事後,我從陳年的檔案裡得到了許多關於那位欠費女孩的家庭信息。譬如,她與奶奶相依爲命,是班裡最貧困的學生。我用剛結的稿費幫她墊清了所欠的數目,爲此,她給我寫了一封長長的感謝信。
這封語病百出的信件還未讀完,他便摁響了我辦公室的門鈴。他情緒過於激動,以至有些語無倫次。他態度誠摯地朝我鞠躬,爲當日的莽撞向我道歉。他說,他只是太過於瞭解那位貧困女孩的苦衷。
當天,有四十六名學生坐在臺下,有四十六名學生了解她的內情,可只有他,在第一時間裡站了出來。因爲這份不計後果的善良,我原諒了他當日的魯莽。

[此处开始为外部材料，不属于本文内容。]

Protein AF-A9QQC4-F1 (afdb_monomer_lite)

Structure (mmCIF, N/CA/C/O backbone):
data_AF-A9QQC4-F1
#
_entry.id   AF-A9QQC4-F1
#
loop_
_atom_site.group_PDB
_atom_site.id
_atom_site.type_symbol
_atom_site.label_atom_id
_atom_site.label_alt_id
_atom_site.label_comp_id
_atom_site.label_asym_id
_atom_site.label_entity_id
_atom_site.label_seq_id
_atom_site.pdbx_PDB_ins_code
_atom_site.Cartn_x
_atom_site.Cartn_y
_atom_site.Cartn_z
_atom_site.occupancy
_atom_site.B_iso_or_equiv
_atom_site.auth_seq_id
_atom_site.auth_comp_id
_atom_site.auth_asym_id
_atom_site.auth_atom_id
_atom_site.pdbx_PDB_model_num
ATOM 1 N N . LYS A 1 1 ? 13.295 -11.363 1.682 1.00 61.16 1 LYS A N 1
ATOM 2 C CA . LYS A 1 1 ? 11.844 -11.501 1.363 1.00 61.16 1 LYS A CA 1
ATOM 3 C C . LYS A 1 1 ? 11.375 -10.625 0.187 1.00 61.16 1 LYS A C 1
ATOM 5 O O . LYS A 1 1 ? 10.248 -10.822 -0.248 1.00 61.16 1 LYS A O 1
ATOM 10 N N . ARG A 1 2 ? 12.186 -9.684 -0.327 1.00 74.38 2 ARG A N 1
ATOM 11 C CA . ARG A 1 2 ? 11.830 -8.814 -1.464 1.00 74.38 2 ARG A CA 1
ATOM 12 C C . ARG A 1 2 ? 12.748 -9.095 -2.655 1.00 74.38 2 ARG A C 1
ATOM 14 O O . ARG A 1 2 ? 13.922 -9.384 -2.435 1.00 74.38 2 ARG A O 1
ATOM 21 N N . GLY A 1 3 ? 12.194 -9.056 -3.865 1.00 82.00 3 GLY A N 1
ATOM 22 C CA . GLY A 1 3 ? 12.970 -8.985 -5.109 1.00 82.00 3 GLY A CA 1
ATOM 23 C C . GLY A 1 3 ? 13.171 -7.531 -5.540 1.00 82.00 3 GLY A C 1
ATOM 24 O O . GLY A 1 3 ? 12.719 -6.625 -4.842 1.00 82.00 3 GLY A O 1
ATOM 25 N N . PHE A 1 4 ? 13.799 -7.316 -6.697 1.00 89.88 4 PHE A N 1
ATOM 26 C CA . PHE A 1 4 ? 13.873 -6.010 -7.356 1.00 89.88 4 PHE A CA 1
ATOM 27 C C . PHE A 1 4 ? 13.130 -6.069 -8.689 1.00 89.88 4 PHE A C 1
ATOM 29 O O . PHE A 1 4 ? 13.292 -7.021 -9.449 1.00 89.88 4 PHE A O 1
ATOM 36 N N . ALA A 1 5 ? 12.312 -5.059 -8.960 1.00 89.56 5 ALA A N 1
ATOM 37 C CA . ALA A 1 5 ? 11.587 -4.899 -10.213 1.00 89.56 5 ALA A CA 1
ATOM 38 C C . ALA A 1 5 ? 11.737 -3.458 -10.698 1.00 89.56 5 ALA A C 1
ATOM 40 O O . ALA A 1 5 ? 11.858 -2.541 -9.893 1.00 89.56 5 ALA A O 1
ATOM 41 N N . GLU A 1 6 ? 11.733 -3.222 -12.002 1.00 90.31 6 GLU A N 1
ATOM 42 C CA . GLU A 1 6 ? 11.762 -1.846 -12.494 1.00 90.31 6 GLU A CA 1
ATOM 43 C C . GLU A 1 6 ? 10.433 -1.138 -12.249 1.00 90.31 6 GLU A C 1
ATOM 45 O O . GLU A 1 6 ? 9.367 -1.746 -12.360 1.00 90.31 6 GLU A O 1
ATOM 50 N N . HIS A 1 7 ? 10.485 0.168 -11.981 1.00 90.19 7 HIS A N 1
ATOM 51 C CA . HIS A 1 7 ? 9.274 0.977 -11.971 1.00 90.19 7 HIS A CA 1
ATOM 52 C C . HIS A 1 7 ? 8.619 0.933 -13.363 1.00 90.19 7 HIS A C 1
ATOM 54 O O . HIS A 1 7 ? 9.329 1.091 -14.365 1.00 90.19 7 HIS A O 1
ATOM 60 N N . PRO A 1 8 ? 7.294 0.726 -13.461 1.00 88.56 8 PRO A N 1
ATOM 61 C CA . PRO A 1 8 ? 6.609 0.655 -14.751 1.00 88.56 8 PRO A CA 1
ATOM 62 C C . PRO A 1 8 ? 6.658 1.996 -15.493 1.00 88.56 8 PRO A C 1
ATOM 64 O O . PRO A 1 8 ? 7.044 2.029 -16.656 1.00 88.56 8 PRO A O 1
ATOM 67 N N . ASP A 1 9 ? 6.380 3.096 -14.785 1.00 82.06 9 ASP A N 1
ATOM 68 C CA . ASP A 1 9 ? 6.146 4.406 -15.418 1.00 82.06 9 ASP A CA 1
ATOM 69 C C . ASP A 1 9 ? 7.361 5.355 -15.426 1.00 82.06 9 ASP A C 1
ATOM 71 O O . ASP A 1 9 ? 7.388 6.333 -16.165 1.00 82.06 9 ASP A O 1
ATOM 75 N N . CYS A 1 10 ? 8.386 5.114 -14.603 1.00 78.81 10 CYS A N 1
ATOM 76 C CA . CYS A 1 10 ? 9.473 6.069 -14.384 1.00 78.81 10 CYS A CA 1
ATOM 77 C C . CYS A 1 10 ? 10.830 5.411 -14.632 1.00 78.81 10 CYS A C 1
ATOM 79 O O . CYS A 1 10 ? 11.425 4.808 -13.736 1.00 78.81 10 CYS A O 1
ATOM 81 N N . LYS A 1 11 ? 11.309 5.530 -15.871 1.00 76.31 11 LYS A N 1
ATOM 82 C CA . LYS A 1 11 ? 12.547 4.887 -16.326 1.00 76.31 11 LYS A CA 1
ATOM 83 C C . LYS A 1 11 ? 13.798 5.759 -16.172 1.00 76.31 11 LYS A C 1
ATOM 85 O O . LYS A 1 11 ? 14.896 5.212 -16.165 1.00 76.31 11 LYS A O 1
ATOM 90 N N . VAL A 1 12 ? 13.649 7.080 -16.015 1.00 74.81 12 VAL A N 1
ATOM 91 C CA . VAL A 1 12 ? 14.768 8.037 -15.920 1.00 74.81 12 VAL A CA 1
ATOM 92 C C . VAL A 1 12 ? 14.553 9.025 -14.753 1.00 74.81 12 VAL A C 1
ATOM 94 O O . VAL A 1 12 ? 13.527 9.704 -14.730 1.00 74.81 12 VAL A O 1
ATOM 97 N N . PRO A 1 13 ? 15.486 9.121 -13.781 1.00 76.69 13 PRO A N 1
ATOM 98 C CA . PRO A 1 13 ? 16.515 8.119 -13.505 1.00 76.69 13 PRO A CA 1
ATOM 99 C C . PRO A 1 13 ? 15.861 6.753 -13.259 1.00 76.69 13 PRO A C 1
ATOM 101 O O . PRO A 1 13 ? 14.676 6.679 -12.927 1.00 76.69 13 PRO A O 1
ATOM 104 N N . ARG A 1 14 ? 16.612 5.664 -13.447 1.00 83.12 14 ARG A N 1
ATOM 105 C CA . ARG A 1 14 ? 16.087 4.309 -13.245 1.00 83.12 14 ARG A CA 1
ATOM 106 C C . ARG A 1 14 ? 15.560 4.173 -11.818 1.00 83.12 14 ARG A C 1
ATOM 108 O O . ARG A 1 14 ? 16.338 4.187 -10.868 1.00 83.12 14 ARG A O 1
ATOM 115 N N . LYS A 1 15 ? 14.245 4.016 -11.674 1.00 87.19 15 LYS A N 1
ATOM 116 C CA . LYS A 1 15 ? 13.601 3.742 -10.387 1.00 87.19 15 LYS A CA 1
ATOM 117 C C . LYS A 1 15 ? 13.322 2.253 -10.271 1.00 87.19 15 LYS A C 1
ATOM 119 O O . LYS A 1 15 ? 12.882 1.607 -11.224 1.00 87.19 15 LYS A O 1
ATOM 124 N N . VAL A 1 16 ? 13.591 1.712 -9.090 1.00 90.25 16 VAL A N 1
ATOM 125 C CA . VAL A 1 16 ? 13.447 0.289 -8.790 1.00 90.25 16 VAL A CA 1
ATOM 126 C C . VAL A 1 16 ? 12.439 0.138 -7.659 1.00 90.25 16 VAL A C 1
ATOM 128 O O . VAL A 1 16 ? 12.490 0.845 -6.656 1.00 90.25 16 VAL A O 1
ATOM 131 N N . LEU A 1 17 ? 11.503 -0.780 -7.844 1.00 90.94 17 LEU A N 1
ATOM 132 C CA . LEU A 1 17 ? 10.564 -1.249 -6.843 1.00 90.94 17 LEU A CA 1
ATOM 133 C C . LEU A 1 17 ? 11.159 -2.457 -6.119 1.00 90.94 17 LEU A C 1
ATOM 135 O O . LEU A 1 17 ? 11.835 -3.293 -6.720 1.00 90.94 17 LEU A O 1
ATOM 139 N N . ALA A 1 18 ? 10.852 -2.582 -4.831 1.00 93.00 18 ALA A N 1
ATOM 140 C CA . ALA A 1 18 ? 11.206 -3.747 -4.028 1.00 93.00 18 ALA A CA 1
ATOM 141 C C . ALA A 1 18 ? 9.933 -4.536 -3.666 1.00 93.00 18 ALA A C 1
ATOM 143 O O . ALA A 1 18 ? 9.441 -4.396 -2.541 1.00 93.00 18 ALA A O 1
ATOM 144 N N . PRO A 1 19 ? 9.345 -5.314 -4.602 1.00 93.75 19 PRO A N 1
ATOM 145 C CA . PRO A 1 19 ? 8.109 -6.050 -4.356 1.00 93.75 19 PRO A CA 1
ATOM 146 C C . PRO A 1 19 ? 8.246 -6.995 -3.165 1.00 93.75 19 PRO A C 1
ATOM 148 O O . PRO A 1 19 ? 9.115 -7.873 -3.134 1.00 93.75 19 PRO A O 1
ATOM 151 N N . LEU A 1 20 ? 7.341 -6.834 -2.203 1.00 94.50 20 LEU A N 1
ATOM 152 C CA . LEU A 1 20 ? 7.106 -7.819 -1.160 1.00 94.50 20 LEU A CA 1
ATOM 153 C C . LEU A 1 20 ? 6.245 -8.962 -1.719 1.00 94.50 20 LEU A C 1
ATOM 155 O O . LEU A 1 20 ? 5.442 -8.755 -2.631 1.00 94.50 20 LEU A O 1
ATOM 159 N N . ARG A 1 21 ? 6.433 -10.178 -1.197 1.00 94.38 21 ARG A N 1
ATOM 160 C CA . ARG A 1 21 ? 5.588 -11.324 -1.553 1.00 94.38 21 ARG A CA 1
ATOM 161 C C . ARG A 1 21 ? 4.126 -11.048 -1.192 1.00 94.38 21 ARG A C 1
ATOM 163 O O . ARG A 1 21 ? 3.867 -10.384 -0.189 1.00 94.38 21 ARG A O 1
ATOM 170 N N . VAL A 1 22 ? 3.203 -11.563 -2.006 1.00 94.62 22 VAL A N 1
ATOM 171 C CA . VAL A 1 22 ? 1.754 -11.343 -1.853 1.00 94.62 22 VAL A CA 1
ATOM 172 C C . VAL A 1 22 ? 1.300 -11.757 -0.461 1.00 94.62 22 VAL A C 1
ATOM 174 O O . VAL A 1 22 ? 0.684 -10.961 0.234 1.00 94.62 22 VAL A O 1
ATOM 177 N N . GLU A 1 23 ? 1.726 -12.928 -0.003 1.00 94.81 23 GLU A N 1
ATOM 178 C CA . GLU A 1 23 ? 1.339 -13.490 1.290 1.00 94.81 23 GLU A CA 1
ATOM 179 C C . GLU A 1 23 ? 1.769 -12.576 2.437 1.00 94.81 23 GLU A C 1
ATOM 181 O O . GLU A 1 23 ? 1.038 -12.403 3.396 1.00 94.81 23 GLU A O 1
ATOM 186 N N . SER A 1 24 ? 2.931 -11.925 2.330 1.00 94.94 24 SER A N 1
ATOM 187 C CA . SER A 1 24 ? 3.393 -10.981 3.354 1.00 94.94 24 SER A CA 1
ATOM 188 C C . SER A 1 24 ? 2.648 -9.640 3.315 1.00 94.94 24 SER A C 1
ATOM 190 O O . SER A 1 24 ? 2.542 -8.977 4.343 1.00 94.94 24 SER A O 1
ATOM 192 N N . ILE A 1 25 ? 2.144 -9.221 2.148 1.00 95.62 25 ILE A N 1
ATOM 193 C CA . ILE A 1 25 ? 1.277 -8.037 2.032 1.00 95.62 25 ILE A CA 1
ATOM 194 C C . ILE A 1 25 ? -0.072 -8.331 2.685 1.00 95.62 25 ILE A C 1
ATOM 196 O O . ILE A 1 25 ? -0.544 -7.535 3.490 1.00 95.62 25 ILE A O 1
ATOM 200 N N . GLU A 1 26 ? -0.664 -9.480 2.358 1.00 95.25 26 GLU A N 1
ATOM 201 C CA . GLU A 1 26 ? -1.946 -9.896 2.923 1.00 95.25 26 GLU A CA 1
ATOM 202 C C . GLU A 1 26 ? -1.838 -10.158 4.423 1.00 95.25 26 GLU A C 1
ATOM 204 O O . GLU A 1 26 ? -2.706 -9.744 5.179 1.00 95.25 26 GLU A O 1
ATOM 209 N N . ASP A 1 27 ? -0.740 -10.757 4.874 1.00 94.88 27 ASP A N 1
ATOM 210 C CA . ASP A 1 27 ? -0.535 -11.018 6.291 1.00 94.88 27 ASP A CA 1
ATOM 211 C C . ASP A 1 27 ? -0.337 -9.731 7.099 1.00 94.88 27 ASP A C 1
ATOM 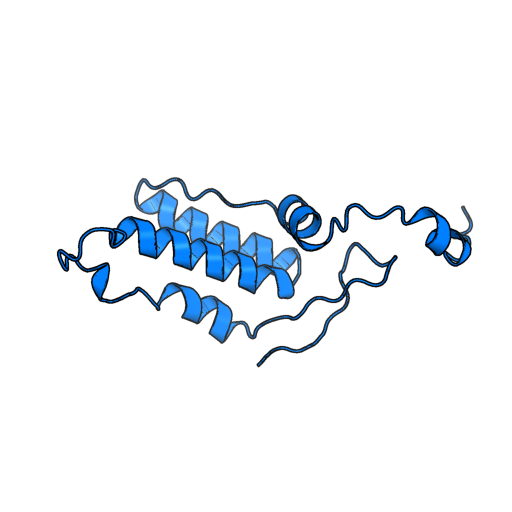213 O O . ASP A 1 27 ? -0.716 -9.687 8.262 1.00 94.88 27 ASP A O 1
ATOM 217 N N . THR A 1 28 ? 0.161 -8.649 6.476 1.00 94.56 28 THR A N 1
ATOM 218 C CA . THR A 1 28 ? 0.348 -7.349 7.149 1.00 94.56 28 THR A CA 1
ATOM 219 C C . THR A 1 28 ? -0.926 -6.927 7.882 1.00 94.56 28 THR A C 1
ATOM 221 O O . THR A 1 28 ? -0.830 -6.546 9.040 1.00 94.56 28 THR A O 1
ATOM 224 N N . VAL A 1 29 ? -2.111 -7.074 7.270 1.00 93.12 29 VAL A N 1
ATOM 225 C CA . VAL A 1 29 ? -3.388 -6.624 7.865 1.00 93.12 29 VAL A CA 1
ATOM 226 C C . VAL A 1 29 ? -3.839 -7.404 9.101 1.00 93.12 29 VAL A C 1
ATOM 228 O O . VAL A 1 29 ? -4.768 -6.967 9.776 1.00 93.12 29 VAL A O 1
ATOM 231 N N . ASN A 1 30 ? -3.177 -8.515 9.430 1.00 89.69 30 ASN A N 1
ATOM 232 C CA . ASN A 1 30 ? -3.494 -9.334 10.600 1.00 89.69 30 ASN A CA 1
ATOM 233 C C . ASN A 1 30 ? -2.700 -8.931 11.855 1.00 89.69 30 ASN A C 1
ATOM 235 O O . ASN A 1 30 ? -3.039 -9.362 12.957 1.00 89.69 30 ASN A O 1
ATOM 239 N N . TRP A 1 31 ? -1.654 -8.111 11.718 1.00 87.00 31 TRP A N 1
ATOM 240 C CA . TRP A 1 31 ? -0.722 -7.809 12.808 1.00 87.00 31 TRP A CA 1
ATOM 241 C C . TRP A 1 31 ? -1.104 -6.547 13.571 1.00 87.00 31 TRP A C 1
ATOM 243 O O . TRP A 1 31 ? -0.463 -5.509 13.434 1.00 87.00 31 TRP A O 1
ATOM 253 N N . VAL A 1 32 ? -2.145 -6.641 14.398 1.00 85.81 32 VAL A N 1
ATOM 254 C CA . VAL A 1 32 ? -2.558 -5.547 15.285 1.00 85.81 32 VAL A CA 1
ATOM 255 C C . VAL A 1 32 ? -1.784 -5.590 16.600 1.00 85.81 32 VAL A C 1
ATOM 257 O O . VAL A 1 32 ? -1.695 -6.636 17.237 1.00 85.81 32 VAL A O 1
ATOM 260 N N . TRP A 1 33 ? -1.231 -4.446 17.014 1.00 82.25 33 TRP A N 1
ATOM 261 C CA . TRP A 1 33 ? -0.516 -4.328 18.286 1.00 82.25 33 TRP A CA 1
ATOM 262 C C . TRP A 1 33 ? -1.449 -4.644 19.464 1.00 82.25 33 TRP A C 1
ATOM 264 O O . TRP A 1 33 ? -2.539 -4.078 19.564 1.00 82.25 33 TRP A O 1
ATOM 274 N N . ASP A 1 34 ? -1.030 -5.537 20.357 1.00 82.06 34 ASP A N 1
ATOM 275 C CA . ASP A 1 34 ? -1.822 -6.021 21.491 1.00 82.06 34 ASP A CA 1
ATOM 276 C C . ASP A 1 34 ? -2.232 -4.909 22.465 1.00 82.06 34 ASP A C 1
ATOM 278 O O . ASP A 1 34 ? -3.339 -4.934 22.999 1.00 82.06 34 ASP A O 1
ATOM 282 N N . GLU A 1 35 ? -1.399 -3.885 22.650 1.00 82.25 35 GLU A N 1
ATOM 283 C CA . GLU A 1 35 ? -1.750 -2.737 23.492 1.00 82.25 35 GLU A CA 1
ATOM 284 C C . GLU A 1 35 ? -2.938 -1.935 22.950 1.00 82.25 35 GLU A C 1
ATOM 286 O O . GLU A 1 35 ? -3.685 -1.333 23.721 1.00 82.25 35 GLU A O 1
ATOM 291 N N . SER A 1 36 ? -3.195 -1.997 21.639 1.00 81.75 36 SER A N 1
ATOM 292 C CA . SER A 1 36 ? -4.357 -1.330 21.045 1.00 81.75 36 SER A CA 1
ATOM 293 C C . SER A 1 36 ? -5.696 -1.994 21.414 1.00 81.75 36 SER A C 1
ATOM 295 O O . SER A 1 36 ? -6.752 -1.371 21.271 1.00 81.75 36 SER A O 1
ATOM 297 N N . PHE A 1 37 ? -5.674 -3.218 21.967 1.00 79.44 37 PHE A N 1
ATOM 298 C CA . PHE A 1 37 ? -6.837 -3.941 22.506 1.00 79.44 37 PHE A CA 1
ATOM 299 C C . PHE A 1 37 ? -7.209 -3.484 23.929 1.00 79.44 37 PHE A C 1
ATOM 301 O O . PHE A 1 37 ? -7.292 -4.274 24.868 1.00 79.44 37 PHE A O 1
ATOM 308 N N . GLY A 1 38 ? -7.458 -2.186 24.102 1.00 65.50 38 GLY A N 1
ATOM 309 C CA . GLY A 1 38 ? -8.018 -1.658 25.351 1.00 65.50 38 GLY A CA 1
ATOM 310 C C . GLY A 1 38 ? -7.076 -1.724 26.555 1.00 65.50 38 GLY A C 1
ATOM 311 O O . GLY A 1 38 ? -7.549 -1.639 27.688 1.00 65.50 38 GLY A O 1
ATOM 312 N N . ARG A 1 39 ? -5.758 -1.857 26.341 1.00 66.25 39 ARG A N 1
ATOM 313 C CA . ARG A 1 39 ? -4.782 -1.658 27.415 1.00 66.25 39 ARG A CA 1
ATOM 314 C C . ARG A 1 39 ? -4.572 -0.161 27.596 1.00 66.25 39 ARG A C 1
ATOM 316 O O . ARG A 1 39 ? -4.240 0.555 26.658 1.00 66.25 39 ARG A O 1
ATOM 323 N N . SER A 1 40 ? -4.811 0.312 28.812 1.00 62.62 40 SER A N 1
ATOM 324 C CA . SER A 1 40 ? -4.859 1.733 29.169 1.00 62.62 40 SER A CA 1
ATOM 325 C C . SER A 1 40 ? -3.479 2.394 29.264 1.00 62.62 40 SE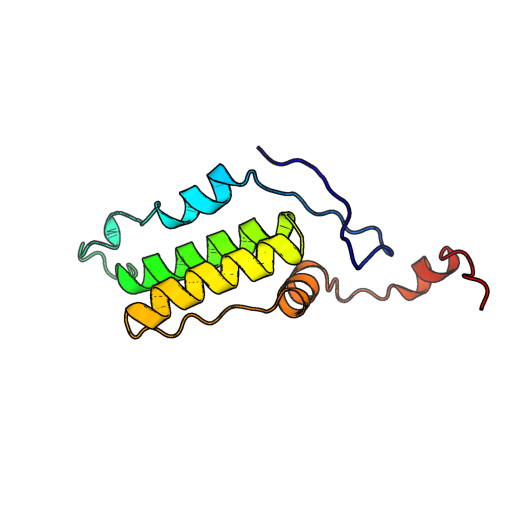R A C 1
ATOM 327 O O . SER A 1 40 ? -3.265 3.226 30.145 1.00 62.62 40 SER A O 1
ATOM 329 N N . THR A 1 41 ? -2.525 2.024 28.407 1.00 75.56 41 THR A N 1
ATOM 330 C CA . THR A 1 41 ? -1.241 2.723 28.335 1.00 75.56 41 THR A CA 1
ATOM 331 C C . THR A 1 41 ? -1.503 4.129 27.780 1.00 75.56 41 THR A C 1
ATOM 333 O O . THR A 1 41 ? -2.034 4.259 26.669 1.00 75.56 41 THR A O 1
ATOM 336 N N . PRO A 1 42 ? -1.180 5.204 28.521 1.00 81.62 42 PRO A N 1
ATOM 337 C CA . PRO A 1 42 ? -1.367 6.562 28.026 1.00 81.62 42 PRO A CA 1
ATOM 338 C C .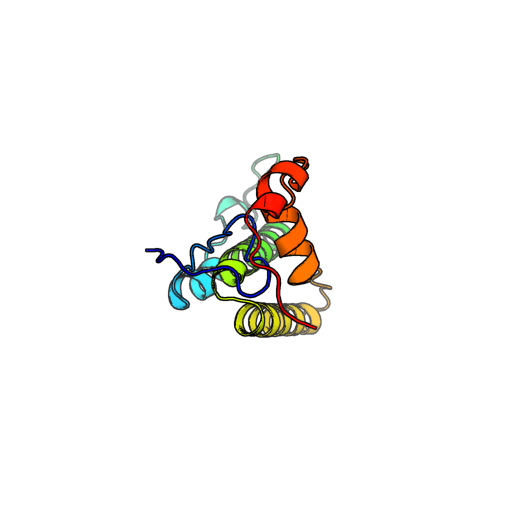 PRO A 1 42 ? -0.614 6.768 26.706 1.00 81.62 42 PRO A C 1
ATOM 340 O O . PRO A 1 42 ? 0.580 6.498 26.621 1.00 81.62 42 PRO A O 1
ATOM 343 N N . GLY A 1 43 ? -1.314 7.250 25.676 1.00 81.19 43 GLY A N 1
ATOM 344 C CA . GLY A 1 43 ? -0.739 7.490 24.348 1.00 81.19 43 GLY A CA 1
ATOM 345 C C . GLY A 1 43 ? -0.829 6.318 23.364 1.00 81.19 43 GLY A C 1
ATOM 346 O O . GLY A 1 43 ? -0.474 6.503 22.200 1.00 81.19 43 GLY A O 1
ATOM 347 N N . CYS A 1 44 ? -1.341 5.148 23.766 1.00 83.69 44 CYS A N 1
ATOM 348 C CA . CYS A 1 44 ? -1.522 4.037 22.831 1.00 83.69 44 CYS A CA 1
ATOM 349 C C . CYS A 1 44 ? -2.714 4.264 21.882 1.00 83.69 44 CYS A C 1
ATOM 351 O O . CYS A 1 44 ? -3.779 4.726 22.306 1.00 83.69 44 CYS A O 1
ATOM 353 N N . PRO A 1 45 ? -2.561 3.944 20.583 1.00 86.06 45 PRO A N 1
ATOM 354 C CA . PRO A 1 45 ? -3.647 4.052 19.622 1.00 86.06 45 PRO A CA 1
ATOM 355 C C . PRO A 1 45 ? -4.746 3.038 19.941 1.00 86.06 45 PRO A C 1
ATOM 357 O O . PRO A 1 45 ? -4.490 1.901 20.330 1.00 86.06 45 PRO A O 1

他的成績平平,學習亦不夠刻苦。我曾三番五次鼓勵他,向他講解人生的道理,可最終,卻總是收效甚微。我很想找他的母親談話,爲此,徵求了他的意見。
他毫不猶豫地回絕了我的提議。甚至,在期末郵寄成績通知書時給我留了一個虛無空泛的地址。我到底對他束手無策。
很久之後,我從他室友的口中得知,他的母親每月都會來學校一次。爲了能與她碰面,我安靜地潛伏在校門口的人羣深處。當她的母親從口袋裡匆忙將生活費遞交給他,即將轉身離去時,我忽然閃現於他們跟前。
他在剎那間驚得目瞪口呆。事情沒有任何意外,十五分鐘後,我們三人佔據了操場旁的同一把長椅。
這是一位樸質的農村婦女。她的衣衫破舊,手指粗大,就連笑容都有些生硬。我開始慢慢提問,試圖在這次來之不易的談話中,找到他懶惰的根源。
無意中,我瞥見了她泥濘的褲管和雙腳。審視片刻之後,我還是忍不住詢問:“大姐,你的另一隻花鞋呢?”
她尷尬地笑笑,不知如何是好。我沒有繼續追問,倒是他,須臾間發起了無名烈火:“你怎麼能這樣呢?鞋都不穿就跑到這兒來?你知不知道這是學校!?”
我制止了他對其母親的咆哮。他憤然離場,談話最終不歡而散。
他母親走後,我再次找到了他。我全力遏制胸中的怒氣,與他慢慢行進在鄉野的小路上。林中微風使他漸然平靜,夕陽灑滿了他的發隙。我們聊得很是投機。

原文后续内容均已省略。